Records provided:
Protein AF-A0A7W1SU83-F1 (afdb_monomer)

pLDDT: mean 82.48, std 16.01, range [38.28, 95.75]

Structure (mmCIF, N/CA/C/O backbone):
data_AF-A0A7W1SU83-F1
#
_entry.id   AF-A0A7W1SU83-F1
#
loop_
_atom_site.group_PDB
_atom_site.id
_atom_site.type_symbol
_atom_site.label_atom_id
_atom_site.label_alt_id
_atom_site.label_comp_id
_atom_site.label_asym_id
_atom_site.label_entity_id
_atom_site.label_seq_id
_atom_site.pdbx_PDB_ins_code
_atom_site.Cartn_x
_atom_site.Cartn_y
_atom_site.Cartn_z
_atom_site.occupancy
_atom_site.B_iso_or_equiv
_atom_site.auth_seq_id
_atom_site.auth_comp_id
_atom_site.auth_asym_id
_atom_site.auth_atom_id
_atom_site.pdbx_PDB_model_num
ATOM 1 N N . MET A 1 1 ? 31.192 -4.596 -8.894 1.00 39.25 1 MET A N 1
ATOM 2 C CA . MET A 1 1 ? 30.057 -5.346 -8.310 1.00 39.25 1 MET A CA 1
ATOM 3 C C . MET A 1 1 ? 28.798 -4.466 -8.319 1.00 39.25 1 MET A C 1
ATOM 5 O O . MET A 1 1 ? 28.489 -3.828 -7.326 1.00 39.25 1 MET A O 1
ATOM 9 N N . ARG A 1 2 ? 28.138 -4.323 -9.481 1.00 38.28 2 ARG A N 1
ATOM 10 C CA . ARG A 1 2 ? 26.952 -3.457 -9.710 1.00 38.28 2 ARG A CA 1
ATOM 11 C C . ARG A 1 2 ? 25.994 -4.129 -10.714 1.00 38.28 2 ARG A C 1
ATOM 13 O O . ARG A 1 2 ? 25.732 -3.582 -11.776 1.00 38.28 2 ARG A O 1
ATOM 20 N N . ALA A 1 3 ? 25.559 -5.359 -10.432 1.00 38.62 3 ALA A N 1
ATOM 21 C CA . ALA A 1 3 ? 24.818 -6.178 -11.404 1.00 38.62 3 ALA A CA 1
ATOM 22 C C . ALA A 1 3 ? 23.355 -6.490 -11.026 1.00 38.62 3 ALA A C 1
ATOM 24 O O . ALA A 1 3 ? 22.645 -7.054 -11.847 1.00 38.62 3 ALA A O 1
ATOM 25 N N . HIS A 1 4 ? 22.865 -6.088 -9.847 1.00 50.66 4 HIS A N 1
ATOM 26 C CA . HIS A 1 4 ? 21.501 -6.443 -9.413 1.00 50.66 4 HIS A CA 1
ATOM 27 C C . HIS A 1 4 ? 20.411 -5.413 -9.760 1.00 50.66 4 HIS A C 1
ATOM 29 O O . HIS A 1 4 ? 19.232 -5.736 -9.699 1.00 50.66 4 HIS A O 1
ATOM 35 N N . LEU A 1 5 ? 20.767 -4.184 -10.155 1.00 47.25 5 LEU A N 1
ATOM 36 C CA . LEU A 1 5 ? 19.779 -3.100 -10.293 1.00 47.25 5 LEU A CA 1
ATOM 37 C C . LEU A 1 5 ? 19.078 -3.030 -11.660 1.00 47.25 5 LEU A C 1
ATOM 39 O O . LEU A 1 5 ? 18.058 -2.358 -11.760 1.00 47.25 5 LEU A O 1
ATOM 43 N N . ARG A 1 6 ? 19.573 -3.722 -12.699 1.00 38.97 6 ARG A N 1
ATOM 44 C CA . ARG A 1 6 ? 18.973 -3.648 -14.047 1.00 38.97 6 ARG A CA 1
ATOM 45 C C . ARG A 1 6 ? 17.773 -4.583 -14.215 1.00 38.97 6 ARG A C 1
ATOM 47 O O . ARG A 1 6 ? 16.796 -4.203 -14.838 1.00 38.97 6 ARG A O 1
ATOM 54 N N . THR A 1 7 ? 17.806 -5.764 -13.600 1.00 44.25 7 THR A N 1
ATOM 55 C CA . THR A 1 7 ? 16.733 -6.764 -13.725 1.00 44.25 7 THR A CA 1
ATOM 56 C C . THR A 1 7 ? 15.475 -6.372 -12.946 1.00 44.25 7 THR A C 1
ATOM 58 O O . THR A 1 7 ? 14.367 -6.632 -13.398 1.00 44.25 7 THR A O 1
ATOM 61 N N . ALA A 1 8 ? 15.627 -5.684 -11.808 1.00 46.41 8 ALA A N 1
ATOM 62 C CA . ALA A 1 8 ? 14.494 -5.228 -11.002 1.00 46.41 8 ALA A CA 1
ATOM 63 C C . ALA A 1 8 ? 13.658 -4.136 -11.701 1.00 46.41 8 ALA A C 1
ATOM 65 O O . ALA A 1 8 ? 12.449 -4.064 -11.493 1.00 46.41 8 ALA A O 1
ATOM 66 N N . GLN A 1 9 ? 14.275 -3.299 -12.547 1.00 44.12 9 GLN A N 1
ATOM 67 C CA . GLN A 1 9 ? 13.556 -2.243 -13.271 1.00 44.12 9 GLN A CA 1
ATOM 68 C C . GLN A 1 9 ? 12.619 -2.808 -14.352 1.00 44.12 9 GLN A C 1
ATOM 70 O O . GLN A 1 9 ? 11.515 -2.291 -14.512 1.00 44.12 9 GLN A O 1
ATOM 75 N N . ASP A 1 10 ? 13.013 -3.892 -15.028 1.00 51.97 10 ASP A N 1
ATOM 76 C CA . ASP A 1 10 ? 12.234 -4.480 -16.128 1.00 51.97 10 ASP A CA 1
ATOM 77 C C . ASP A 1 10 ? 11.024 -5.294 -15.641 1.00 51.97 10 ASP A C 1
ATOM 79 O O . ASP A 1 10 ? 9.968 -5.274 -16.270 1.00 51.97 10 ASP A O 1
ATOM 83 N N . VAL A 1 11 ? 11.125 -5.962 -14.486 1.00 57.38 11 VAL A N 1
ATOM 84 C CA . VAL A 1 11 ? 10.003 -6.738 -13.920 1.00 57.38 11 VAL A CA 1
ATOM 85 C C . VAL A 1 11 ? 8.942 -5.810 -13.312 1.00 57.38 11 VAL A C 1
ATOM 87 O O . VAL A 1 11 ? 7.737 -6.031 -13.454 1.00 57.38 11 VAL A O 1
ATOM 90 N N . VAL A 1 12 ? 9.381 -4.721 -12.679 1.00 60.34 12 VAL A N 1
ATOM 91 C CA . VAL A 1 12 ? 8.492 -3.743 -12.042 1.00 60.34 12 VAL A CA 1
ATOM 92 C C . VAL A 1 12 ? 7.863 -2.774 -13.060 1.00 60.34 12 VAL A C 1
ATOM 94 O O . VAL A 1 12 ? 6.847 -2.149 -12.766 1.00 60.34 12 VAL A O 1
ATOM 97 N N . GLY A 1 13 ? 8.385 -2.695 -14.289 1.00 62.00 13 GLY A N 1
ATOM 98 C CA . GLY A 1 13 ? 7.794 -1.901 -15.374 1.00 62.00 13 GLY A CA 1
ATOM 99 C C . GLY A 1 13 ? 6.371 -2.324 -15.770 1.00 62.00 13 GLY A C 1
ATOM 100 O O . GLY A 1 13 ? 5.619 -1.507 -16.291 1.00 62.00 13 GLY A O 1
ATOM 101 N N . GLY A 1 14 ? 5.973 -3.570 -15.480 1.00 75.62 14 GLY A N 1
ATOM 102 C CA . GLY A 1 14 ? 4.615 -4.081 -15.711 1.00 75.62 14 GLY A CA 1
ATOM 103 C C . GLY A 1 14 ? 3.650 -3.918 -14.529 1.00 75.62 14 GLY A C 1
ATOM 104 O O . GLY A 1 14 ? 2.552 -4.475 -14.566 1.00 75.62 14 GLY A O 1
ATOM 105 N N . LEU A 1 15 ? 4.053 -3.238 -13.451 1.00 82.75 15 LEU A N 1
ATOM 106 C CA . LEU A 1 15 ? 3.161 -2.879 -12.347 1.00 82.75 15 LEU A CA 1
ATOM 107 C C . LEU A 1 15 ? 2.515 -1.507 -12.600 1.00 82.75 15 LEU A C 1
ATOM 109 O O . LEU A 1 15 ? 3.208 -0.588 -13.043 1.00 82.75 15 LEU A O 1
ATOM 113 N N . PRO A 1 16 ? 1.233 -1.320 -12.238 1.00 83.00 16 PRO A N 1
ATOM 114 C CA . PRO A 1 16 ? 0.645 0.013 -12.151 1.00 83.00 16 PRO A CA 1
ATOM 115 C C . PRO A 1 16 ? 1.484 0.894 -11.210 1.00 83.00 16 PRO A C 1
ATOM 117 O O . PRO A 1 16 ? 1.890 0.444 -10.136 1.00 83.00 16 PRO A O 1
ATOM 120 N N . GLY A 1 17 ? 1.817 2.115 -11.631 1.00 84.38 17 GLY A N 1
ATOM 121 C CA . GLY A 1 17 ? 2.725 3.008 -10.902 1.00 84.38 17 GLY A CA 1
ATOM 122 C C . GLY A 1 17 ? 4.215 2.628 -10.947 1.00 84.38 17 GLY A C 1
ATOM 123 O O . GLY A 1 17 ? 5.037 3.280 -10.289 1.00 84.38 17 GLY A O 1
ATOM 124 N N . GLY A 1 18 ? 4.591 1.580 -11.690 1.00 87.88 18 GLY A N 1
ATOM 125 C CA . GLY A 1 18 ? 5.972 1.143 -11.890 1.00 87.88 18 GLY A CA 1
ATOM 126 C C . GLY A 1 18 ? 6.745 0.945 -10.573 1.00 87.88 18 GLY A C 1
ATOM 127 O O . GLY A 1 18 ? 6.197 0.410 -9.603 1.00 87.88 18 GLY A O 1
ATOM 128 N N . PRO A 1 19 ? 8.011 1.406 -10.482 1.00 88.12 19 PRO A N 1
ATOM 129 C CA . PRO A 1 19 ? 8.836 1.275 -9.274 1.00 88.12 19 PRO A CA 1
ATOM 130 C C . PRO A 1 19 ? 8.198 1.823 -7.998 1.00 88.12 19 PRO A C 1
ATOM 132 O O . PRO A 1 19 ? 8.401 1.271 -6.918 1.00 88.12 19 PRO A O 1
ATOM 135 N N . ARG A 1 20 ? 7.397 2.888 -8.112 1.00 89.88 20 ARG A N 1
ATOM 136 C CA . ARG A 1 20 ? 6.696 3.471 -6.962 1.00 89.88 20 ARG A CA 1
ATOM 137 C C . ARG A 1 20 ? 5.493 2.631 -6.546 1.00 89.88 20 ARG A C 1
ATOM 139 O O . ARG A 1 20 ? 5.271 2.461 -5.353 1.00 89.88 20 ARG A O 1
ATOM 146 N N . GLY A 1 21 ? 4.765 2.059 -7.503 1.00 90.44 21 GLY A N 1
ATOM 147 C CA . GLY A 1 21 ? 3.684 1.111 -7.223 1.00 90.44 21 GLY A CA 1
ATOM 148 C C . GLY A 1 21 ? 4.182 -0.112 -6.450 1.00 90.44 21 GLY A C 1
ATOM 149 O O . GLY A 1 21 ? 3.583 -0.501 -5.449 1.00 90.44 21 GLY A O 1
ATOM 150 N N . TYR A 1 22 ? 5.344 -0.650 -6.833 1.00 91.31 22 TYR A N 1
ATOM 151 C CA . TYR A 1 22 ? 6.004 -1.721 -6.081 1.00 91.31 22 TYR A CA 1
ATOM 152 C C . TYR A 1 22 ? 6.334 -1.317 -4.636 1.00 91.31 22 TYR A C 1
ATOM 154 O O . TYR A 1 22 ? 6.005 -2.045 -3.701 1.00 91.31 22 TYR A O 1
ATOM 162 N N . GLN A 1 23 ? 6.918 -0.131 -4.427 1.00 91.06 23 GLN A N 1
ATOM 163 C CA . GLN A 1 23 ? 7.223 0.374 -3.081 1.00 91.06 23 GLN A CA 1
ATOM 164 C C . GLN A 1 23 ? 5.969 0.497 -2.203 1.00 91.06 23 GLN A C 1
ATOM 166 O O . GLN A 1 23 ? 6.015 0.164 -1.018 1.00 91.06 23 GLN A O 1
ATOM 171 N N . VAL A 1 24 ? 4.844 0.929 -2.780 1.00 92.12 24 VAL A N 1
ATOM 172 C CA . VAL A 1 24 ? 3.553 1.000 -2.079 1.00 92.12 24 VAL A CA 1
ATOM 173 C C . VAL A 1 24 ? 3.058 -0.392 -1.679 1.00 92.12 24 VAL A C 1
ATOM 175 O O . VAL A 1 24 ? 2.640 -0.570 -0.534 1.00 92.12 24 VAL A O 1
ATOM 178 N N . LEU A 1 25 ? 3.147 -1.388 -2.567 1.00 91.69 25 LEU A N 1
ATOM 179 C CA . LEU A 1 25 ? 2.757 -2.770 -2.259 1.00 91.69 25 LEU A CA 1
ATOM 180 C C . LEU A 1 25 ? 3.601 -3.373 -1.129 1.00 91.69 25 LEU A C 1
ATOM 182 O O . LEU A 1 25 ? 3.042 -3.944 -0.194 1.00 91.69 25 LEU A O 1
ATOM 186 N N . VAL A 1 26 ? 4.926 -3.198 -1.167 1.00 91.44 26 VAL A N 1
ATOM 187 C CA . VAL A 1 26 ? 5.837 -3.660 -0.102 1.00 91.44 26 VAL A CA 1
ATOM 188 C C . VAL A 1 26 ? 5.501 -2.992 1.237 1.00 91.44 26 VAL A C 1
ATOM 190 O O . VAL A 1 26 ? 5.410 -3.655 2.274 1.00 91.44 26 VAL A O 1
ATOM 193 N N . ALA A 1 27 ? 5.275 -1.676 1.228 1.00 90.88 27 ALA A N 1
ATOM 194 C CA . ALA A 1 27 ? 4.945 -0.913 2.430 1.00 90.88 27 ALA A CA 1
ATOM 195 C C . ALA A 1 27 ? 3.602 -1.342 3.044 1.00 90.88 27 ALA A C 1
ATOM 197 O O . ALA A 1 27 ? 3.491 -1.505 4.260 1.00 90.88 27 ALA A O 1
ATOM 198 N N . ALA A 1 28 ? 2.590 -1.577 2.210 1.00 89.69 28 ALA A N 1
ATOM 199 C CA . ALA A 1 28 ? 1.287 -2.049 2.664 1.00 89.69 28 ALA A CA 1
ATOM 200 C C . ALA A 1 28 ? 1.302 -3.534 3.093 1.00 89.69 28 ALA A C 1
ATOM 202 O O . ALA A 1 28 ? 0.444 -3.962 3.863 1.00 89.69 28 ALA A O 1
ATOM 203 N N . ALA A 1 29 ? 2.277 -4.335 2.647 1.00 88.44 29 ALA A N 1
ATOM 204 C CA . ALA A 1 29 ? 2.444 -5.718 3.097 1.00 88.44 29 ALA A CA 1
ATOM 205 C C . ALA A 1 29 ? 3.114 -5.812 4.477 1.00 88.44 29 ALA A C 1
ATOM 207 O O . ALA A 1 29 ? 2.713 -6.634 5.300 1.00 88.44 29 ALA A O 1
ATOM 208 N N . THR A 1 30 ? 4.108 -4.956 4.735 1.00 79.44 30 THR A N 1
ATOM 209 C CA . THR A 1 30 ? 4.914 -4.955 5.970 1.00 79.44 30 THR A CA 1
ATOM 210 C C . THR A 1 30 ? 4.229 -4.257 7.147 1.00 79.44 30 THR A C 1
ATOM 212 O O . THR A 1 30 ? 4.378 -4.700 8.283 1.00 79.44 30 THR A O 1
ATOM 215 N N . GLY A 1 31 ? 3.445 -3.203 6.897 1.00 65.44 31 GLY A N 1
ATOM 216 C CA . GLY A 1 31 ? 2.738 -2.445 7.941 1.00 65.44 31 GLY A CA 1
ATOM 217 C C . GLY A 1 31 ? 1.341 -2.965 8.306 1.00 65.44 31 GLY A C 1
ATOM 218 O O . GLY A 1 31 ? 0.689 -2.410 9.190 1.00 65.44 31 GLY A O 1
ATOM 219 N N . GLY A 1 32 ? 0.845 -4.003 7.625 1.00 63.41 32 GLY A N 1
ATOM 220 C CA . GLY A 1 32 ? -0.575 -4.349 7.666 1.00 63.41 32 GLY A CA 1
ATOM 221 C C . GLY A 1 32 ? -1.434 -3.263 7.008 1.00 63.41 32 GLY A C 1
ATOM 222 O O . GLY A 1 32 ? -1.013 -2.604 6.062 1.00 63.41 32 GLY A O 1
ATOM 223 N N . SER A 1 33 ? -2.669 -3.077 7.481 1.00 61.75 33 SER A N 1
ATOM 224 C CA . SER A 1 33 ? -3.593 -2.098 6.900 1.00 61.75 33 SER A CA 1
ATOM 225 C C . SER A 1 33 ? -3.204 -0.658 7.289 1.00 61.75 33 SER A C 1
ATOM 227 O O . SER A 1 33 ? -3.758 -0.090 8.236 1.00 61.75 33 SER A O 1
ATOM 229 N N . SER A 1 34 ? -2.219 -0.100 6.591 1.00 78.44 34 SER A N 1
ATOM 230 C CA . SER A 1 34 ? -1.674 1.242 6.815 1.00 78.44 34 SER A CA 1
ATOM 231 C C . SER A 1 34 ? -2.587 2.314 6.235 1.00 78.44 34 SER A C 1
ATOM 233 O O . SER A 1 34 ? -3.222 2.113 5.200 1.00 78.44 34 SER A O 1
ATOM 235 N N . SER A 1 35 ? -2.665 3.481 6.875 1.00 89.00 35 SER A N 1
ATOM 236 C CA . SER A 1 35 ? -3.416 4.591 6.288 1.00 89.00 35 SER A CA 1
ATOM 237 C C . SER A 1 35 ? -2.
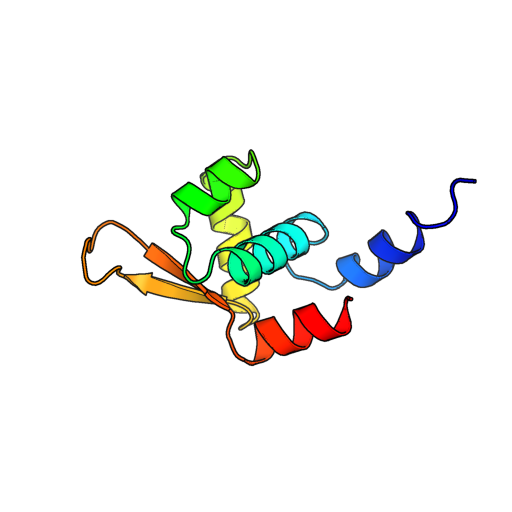698 5.149 5.055 1.00 89.00 35 SER A C 1
ATOM 239 O O . SER A 1 35 ? -1.470 5.109 4.968 1.00 89.00 35 SER A O 1
ATOM 241 N N . GLN A 1 36 ? -3.446 5.726 4.113 1.00 89.44 36 GLN A N 1
ATOM 242 C CA . GLN A 1 36 ? -2.854 6.405 2.951 1.00 89.44 36 GLN A CA 1
ATOM 243 C C . GLN A 1 36 ? -1.834 7.483 3.361 1.00 89.44 36 GLN A C 1
ATOM 245 O O . GLN A 1 36 ? -0.794 7.630 2.721 1.00 89.44 36 GLN A O 1
ATOM 250 N N . LEU A 1 37 ? -2.120 8.231 4.434 1.00 88.69 37 LEU A N 1
ATOM 251 C CA . LEU A 1 37 ? -1.209 9.254 4.948 1.00 88.69 37 LEU A CA 1
ATOM 252 C C . LEU A 1 37 ? 0.077 8.633 5.502 1.00 88.69 37 LEU A C 1
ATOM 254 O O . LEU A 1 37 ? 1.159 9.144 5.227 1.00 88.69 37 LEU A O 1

Brief:
Please, from the entries above, set down exactly the lines from the one containing "ATOM 197 O O" through the one containing "ATOM 220 C CA", and only those.

Answer box:
ATOM 197 O O . ALA A 1 27 ? 3.491 -1.505 4.260 1.00 90.88 27 ALA A O 1
ATOM 198 N N . ALA A 1 28 ? 2.590 -1.577 2.210 1.00 89.69 28 ALA A N 1
ATOM 199 C CA . ALA A 1 28 ? 1.287 -2.049 2.664 1.00 89.69 28 ALA A CA 1
ATOM 200 C C . ALA A 1 28 ? 1.302 -3.534 3.093 1.00 89.69 28 ALA A C 1
ATOM 202 O O . ALA A 1 28 ? 0.444 -3.962 3.863 1.00 89.69 28 ALA A O 1
ATOM 203 N N . ALA A 1 29 ? 2.277 -4.335 2.647 1.00 88.44 29 ALA A N 1
ATOM 204 C CA . ALA A 1 29 ? 2.444 -5.718 3.097 1.00 88.44 29 ALA A CA 1
ATOM 205 C C . ALA A 1 29 ? 3.114 -5.812 4.477 1.00 88.44 29 ALA A C 1
ATOM 207 O O . ALA A 1 29 ? 2.713 -6.634 5.300 1.00 88.44 29 ALA A O 1
ATOM 208 N N . THR A 1 30 ? 4.108 -4.956 4.735 1.00 79.44 30 THR A N 1
ATOM 209 C CA . THR A 1 30 ? 4.914 -4.955 5.970 1.00 79.44 30 THR A CA 1
ATOM 210 C C . THR A 1 30 ? 4.229 -4.257 7.147 1.00 79.44 30 THR A C 1
ATOM 212 O O . THR A 1 30 ? 4.378 -4.700 8.283 1.00 79.44 30 THR A O 1
ATOM 215 N N . GLY A 1 31 ? 3.445 -3.203 6.897 1.00 65.44 31 GLY A N 1
ATOM 216 C CA . GLY A 1 31 ? 2.738 -2.445 7.941 1.00 65.44 31 GLY A CA 1
ATOM 217 C C . GLY A 1 31 ? 1.341 -2.965 8.306 1.00 65.44 31 GLY A C 1
ATOM 218 O O . GLY A 1 31 ? 0.689 -2.410 9.190 1.00 65.44 31 GLY A O 1
ATOM 219 N N . GLY A 1 32 ? 0.845 -4.003 7.625 1.00 63.41 32 GLY A N 1
ATOM 220 C CA . GLY A 1 32 ? -0.575 -4.349 7.666 1.00 63.41 32 GLY A CA 1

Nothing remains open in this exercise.